BEGIN Source information

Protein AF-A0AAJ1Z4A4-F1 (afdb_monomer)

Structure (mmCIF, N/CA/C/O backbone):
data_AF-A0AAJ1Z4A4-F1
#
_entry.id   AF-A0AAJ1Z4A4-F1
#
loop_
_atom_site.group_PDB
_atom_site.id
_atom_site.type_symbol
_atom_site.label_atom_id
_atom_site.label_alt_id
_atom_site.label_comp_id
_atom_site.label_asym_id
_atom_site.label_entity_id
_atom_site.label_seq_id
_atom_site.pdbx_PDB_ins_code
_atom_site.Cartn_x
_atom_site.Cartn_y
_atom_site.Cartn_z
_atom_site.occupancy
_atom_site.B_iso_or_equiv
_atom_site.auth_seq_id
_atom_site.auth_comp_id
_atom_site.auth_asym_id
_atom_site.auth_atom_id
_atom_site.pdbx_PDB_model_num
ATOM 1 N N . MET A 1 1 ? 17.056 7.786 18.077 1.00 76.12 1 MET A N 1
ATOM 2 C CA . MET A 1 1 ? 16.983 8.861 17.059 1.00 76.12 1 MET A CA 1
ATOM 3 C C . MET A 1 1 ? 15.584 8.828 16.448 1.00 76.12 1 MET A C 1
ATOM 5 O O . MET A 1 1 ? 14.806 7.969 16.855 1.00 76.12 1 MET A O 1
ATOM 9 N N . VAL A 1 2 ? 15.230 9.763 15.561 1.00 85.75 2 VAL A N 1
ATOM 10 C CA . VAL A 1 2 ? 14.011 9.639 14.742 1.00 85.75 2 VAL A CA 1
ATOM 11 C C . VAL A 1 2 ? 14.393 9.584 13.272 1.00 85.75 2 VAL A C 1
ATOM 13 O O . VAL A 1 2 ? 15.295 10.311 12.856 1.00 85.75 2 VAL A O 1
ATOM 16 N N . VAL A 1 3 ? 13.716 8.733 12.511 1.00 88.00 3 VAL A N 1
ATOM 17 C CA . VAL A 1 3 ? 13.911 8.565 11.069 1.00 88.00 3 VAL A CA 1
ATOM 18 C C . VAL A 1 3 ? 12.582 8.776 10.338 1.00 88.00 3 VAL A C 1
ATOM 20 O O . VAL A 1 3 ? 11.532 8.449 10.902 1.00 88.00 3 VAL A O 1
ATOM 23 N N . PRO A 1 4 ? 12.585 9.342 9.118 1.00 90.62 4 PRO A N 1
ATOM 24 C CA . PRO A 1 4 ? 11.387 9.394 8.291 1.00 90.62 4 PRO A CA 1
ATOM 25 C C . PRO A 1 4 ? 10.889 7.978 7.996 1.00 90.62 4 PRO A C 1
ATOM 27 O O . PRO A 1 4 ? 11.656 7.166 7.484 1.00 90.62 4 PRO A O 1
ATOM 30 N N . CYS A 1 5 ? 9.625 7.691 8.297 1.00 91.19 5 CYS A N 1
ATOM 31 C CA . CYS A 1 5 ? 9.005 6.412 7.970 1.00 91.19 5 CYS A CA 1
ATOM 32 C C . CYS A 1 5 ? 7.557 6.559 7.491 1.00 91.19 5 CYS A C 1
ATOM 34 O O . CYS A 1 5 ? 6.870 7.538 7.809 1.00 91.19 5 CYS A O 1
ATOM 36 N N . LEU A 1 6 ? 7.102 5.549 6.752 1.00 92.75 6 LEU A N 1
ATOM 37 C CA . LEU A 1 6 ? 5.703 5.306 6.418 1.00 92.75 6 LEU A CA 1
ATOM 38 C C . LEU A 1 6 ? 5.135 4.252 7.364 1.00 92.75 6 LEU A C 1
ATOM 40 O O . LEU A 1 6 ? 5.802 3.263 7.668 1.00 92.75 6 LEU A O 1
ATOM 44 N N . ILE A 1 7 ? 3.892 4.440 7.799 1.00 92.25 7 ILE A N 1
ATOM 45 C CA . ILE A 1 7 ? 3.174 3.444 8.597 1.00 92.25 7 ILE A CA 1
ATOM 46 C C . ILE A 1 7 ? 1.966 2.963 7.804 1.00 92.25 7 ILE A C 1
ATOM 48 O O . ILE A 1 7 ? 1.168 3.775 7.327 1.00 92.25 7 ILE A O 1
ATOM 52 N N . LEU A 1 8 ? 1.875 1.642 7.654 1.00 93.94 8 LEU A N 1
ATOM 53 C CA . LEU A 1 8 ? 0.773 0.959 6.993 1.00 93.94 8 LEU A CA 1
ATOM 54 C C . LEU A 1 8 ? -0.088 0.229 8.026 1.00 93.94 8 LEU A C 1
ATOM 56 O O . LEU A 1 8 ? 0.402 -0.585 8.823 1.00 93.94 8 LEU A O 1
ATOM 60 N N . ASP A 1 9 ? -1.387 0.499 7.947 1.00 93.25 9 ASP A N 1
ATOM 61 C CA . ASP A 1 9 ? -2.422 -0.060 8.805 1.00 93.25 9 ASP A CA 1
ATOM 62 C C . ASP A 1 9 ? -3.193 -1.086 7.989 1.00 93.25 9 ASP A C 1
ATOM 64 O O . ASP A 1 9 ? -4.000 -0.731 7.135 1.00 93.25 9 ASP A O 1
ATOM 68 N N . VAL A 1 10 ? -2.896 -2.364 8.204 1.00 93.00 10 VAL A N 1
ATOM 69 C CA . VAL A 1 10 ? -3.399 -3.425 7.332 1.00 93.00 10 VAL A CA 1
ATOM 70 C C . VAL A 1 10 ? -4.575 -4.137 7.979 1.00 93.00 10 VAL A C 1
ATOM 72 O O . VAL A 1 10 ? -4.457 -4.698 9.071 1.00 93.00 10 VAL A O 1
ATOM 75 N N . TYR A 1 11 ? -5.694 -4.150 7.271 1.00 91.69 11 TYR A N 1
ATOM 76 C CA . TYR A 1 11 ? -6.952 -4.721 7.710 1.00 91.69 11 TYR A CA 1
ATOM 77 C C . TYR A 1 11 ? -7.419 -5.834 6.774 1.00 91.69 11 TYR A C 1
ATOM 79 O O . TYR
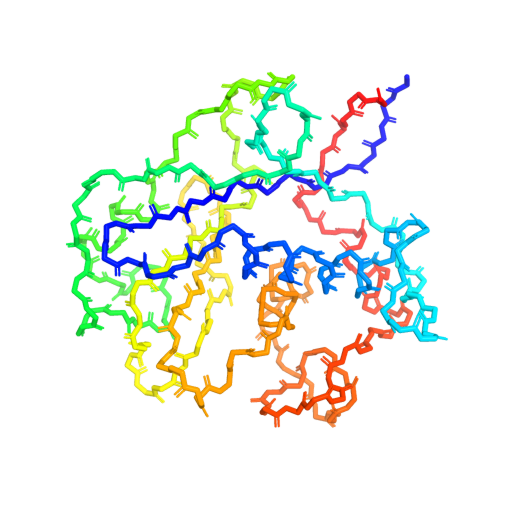 A 1 11 ? -7.201 -5.785 5.564 1.00 91.69 11 TYR A O 1
ATOM 87 N N . ILE A 1 12 ? -8.114 -6.820 7.336 1.00 89.81 12 ILE A N 1
ATOM 88 C CA . ILE A 1 12 ? -8.785 -7.886 6.588 1.00 89.81 12 ILE A CA 1
ATOM 89 C C . ILE A 1 12 ? -10.292 -7.852 6.868 1.00 89.81 12 ILE A C 1
ATOM 91 O O . ILE A 1 12 ? -10.710 -7.759 8.028 1.00 89.81 12 ILE A O 1
ATOM 95 N N . THR A 1 13 ? -11.112 -7.891 5.812 1.00 86.12 13 THR A N 1
ATOM 96 C CA . THR A 1 13 ? -12.581 -7.886 5.936 1.00 86.12 13 THR A CA 1
ATOM 97 C C . THR A 1 13 ? -13.179 -9.258 6.178 1.00 86.12 13 THR A C 1
ATOM 99 O O . THR A 1 13 ? -12.575 -10.272 5.816 1.00 86.12 13 THR A O 1
ATOM 102 N N . PRO A 1 14 ? -14.443 -9.318 6.645 1.00 81.94 14 PRO A N 1
ATOM 103 C CA . PRO A 1 14 ? -15.217 -10.545 6.582 1.00 81.94 14 PRO A CA 1
ATOM 104 C C . PRO A 1 14 ? -15.284 -11.064 5.140 1.00 81.94 14 PRO A C 1
ATOM 106 O O . PRO A 1 14 ? -15.432 -10.293 4.190 1.00 81.94 14 PRO A O 1
ATOM 109 N N . GLY A 1 15 ? -15.150 -12.380 4.981 1.00 81.00 15 GLY A N 1
ATOM 110 C CA . GLY A 1 15 ? -15.203 -13.058 3.683 1.00 81.00 15 GLY A CA 1
ATOM 111 C C . GLY A 1 15 ? -13.909 -13.025 2.868 1.00 81.00 15 GLY A C 1
ATOM 112 O O . GLY A 1 15 ? -13.792 -13.829 1.954 1.00 81.00 15 GLY A O 1
ATOM 113 N N . SER A 1 16 ? -12.942 -12.166 3.206 1.00 85.38 16 SER A N 1
ATOM 114 C CA . SER A 1 16 ? -11.621 -12.147 2.570 1.00 85.38 16 SER A CA 1
ATOM 115 C C . SER A 1 16 ? -10.871 -13.451 2.873 1.00 85.38 16 SER A C 1
ATOM 117 O O . SER A 1 16 ? -10.640 -13.784 4.033 1.00 85.38 16 SER A O 1
ATOM 119 N N . ASP A 1 17 ? -10.481 -14.190 1.833 1.00 84.38 17 ASP A N 1
ATOM 120 C CA . ASP A 1 17 ? -9.622 -15.386 1.908 1.00 84.38 17 ASP A CA 1
ATOM 121 C C . ASP A 1 17 ? -8.109 -15.074 2.010 1.00 84.38 17 ASP A C 1
ATOM 123 O O . ASP A 1 17 ? -7.275 -15.962 1.817 1.00 84.38 17 ASP A O 1
ATOM 127 N N . MET A 1 18 ? -7.735 -13.825 2.314 1.00 87.31 18 MET A N 1
ATOM 128 C CA . MET A 1 18 ? -6.337 -13.414 2.459 1.00 87.31 18 MET A CA 1
ATOM 129 C C . MET A 1 18 ? -5.712 -14.123 3.663 1.00 87.31 18 MET A C 1
ATOM 131 O O . MET A 1 18 ? -6.117 -13.927 4.809 1.00 87.31 18 MET A O 1
ATOM 135 N N . THR A 1 19 ? -4.707 -14.958 3.412 1.00 89.31 19 THR A N 1
ATOM 136 C CA . THR A 1 19 ? -3.969 -15.661 4.465 1.00 89.31 19 THR A CA 1
ATOM 137 C C . THR A 1 19 ? -2.764 -14.846 4.919 1.00 89.31 19 THR A C 1
ATOM 139 O O . THR A 1 19 ? -2.304 -13.940 4.223 1.00 89.31 19 THR A O 1
ATOM 142 N N . GLN A 1 20 ? -2.203 -15.200 6.077 1.00 89.88 20 GLN A N 1
ATOM 143 C CA . GLN A 1 20 ? -0.958 -14.594 6.548 1.00 89.88 20 GLN A CA 1
ATOM 144 C C . GLN A 1 20 ? 0.186 -14.790 5.536 1.00 89.88 20 GLN A C 1
ATOM 146 O O . GLN A 1 20 ? 0.905 -13.839 5.262 1.00 89.88 20 GLN A O 1
ATOM 151 N N . ASP A 1 21 ? 0.315 -15.969 4.920 1.00 87.62 21 ASP A N 1
ATOM 152 C CA . ASP A 1 21 ? 1.365 -16.239 3.923 1.00 87.62 21 ASP A CA 1
ATOM 153 C C . ASP A 1 21 ? 1.219 -15.364 2.670 1.00 87.62 21 ASP A C 1
ATOM 155 O O . ASP A 1 21 ? 2.202 -14.835 2.147 1.00 87.62 21 ASP A O 1
ATOM 159 N N . LEU A 1 22 ? -0.016 -15.173 2.194 1.00 87.06 22 LEU A N 1
ATOM 160 C CA . LEU A 1 22 ? -0.292 -14.289 1.061 1.00 87.06 22 LEU A CA 1
ATOM 161 C C . LEU A 1 22 ? -0.000 -12.825 1.410 1.00 87.06 22 LEU A C 1
ATOM 163 O O . LEU A 1 22 ? 0.552 -12.100 0.583 1.00 87.06 22 LEU A O 1
ATOM 167 N N . PHE A 1 23 ? -0.315 -12.402 2.634 1.00 90.19 23 PHE A N 1
ATOM 168 C CA . PHE A 1 23 ? 0.024 -11.068 3.115 1.00 90.19 23 PHE A CA 1
ATOM 169 C C . PHE A 1 23 ? 1.541 -10.858 3.218 1.00 90.19 23 PHE A C 1
ATOM 171 O O . PHE A 1 23 ? 2.043 -9.843 2.737 1.00 90.19 23 PHE A O 1
ATOM 178 N N . ILE A 1 24 ? 2.287 -11.823 3.763 1.00 88.81 24 ILE A N 1
ATOM 179 C CA . ILE A 1 24 ? 3.754 -11.757 3.815 1.00 88.81 24 ILE A CA 1
ATOM 180 C C . ILE A 1 24 ? 4.349 -11.646 2.405 1.00 88.81 24 ILE A C 1
ATOM 182 O O . ILE A 1 24 ? 5.224 -10.815 2.191 1.00 88.81 24 ILE A O 1
ATOM 186 N N . ASN A 1 25 ? 3.818 -12.371 1.416 1.00 86.94 25 ASN A N 1
ATOM 187 C CA . ASN A 1 25 ? 4.252 -12.218 0.024 1.00 86.94 25 ASN A CA 1
ATOM 188 C C . ASN A 1 25 ? 4.057 -10.773 -0.490 1.00 86.94 25 ASN A C 1
ATOM 190 O O . ASN A 1 25 ? 4.959 -10.209 -1.104 1.00 86.94 25 ASN A O 1
ATOM 194 N N . GLN A 1 26 ? 2.923 -10.125 -0.190 1.00 88.69 26 GLN A N 1
ATOM 195 C CA . GLN A 1 26 ? 2.717 -8.707 -0.538 1.00 88.69 26 GLN A CA 1
ATOM 196 C C . GLN A 1 26 ? 3.741 -7.792 0.163 1.00 88.69 26 GLN A C 1
ATOM 198 O O . GLN A 1 26 ? 4.274 -6.871 -0.457 1.00 88.69 26 GLN A O 1
ATOM 203 N N . ILE A 1 27 ? 4.055 -8.056 1.438 1.00 90.06 27 ILE A N 1
ATOM 204 C CA . ILE A 1 27 ? 5.079 -7.317 2.196 1.00 90.06 27 ILE A CA 1
ATOM 205 C C . ILE A 1 27 ? 6.460 -7.468 1.552 1.00 90.06 27 ILE A C 1
ATOM 207 O O . ILE A 1 27 ? 7.172 -6.476 1.404 1.00 90.06 27 ILE A O 1
ATOM 211 N N . ASP A 1 28 ? 6.839 -8.679 1.149 1.00 87.88 28 ASP A N 1
ATOM 212 C CA . ASP A 1 28 ? 8.137 -8.948 0.530 1.00 87.88 28 ASP A CA 1
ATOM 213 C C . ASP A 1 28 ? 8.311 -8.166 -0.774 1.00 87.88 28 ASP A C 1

END Source information

● **Your objective**:
For this exercise, output exactly the lines above from the line with "ATOM 142 N N" to the line with "ATOM 151 N N", counting both, and leave out the rest.

● **Solution**:
ATOM 142 N N . GLN A 1 20 ? -2.203 -15.200 6.077 1.00 89.88 20 GLN A N 1
ATOM 143 C CA . GLN A 1 20 ? -0.958 -14.594 6.548 1.00 89.88 20 GLN A CA 1
ATOM 144 C C . GLN A 1 20 ? 0.186 -14.790 5.536 1.00 89.88 20 GLN A C 1
ATOM 146 O O . GLN A 1 20 ? 0.905 -13.839 5.262 1.00 89.88 20 GLN A O 1
ATOM 151 N N . ASP A 1 21 ? 0.315 -15.969 4.920 1.00 87.62 21 ASP A N 1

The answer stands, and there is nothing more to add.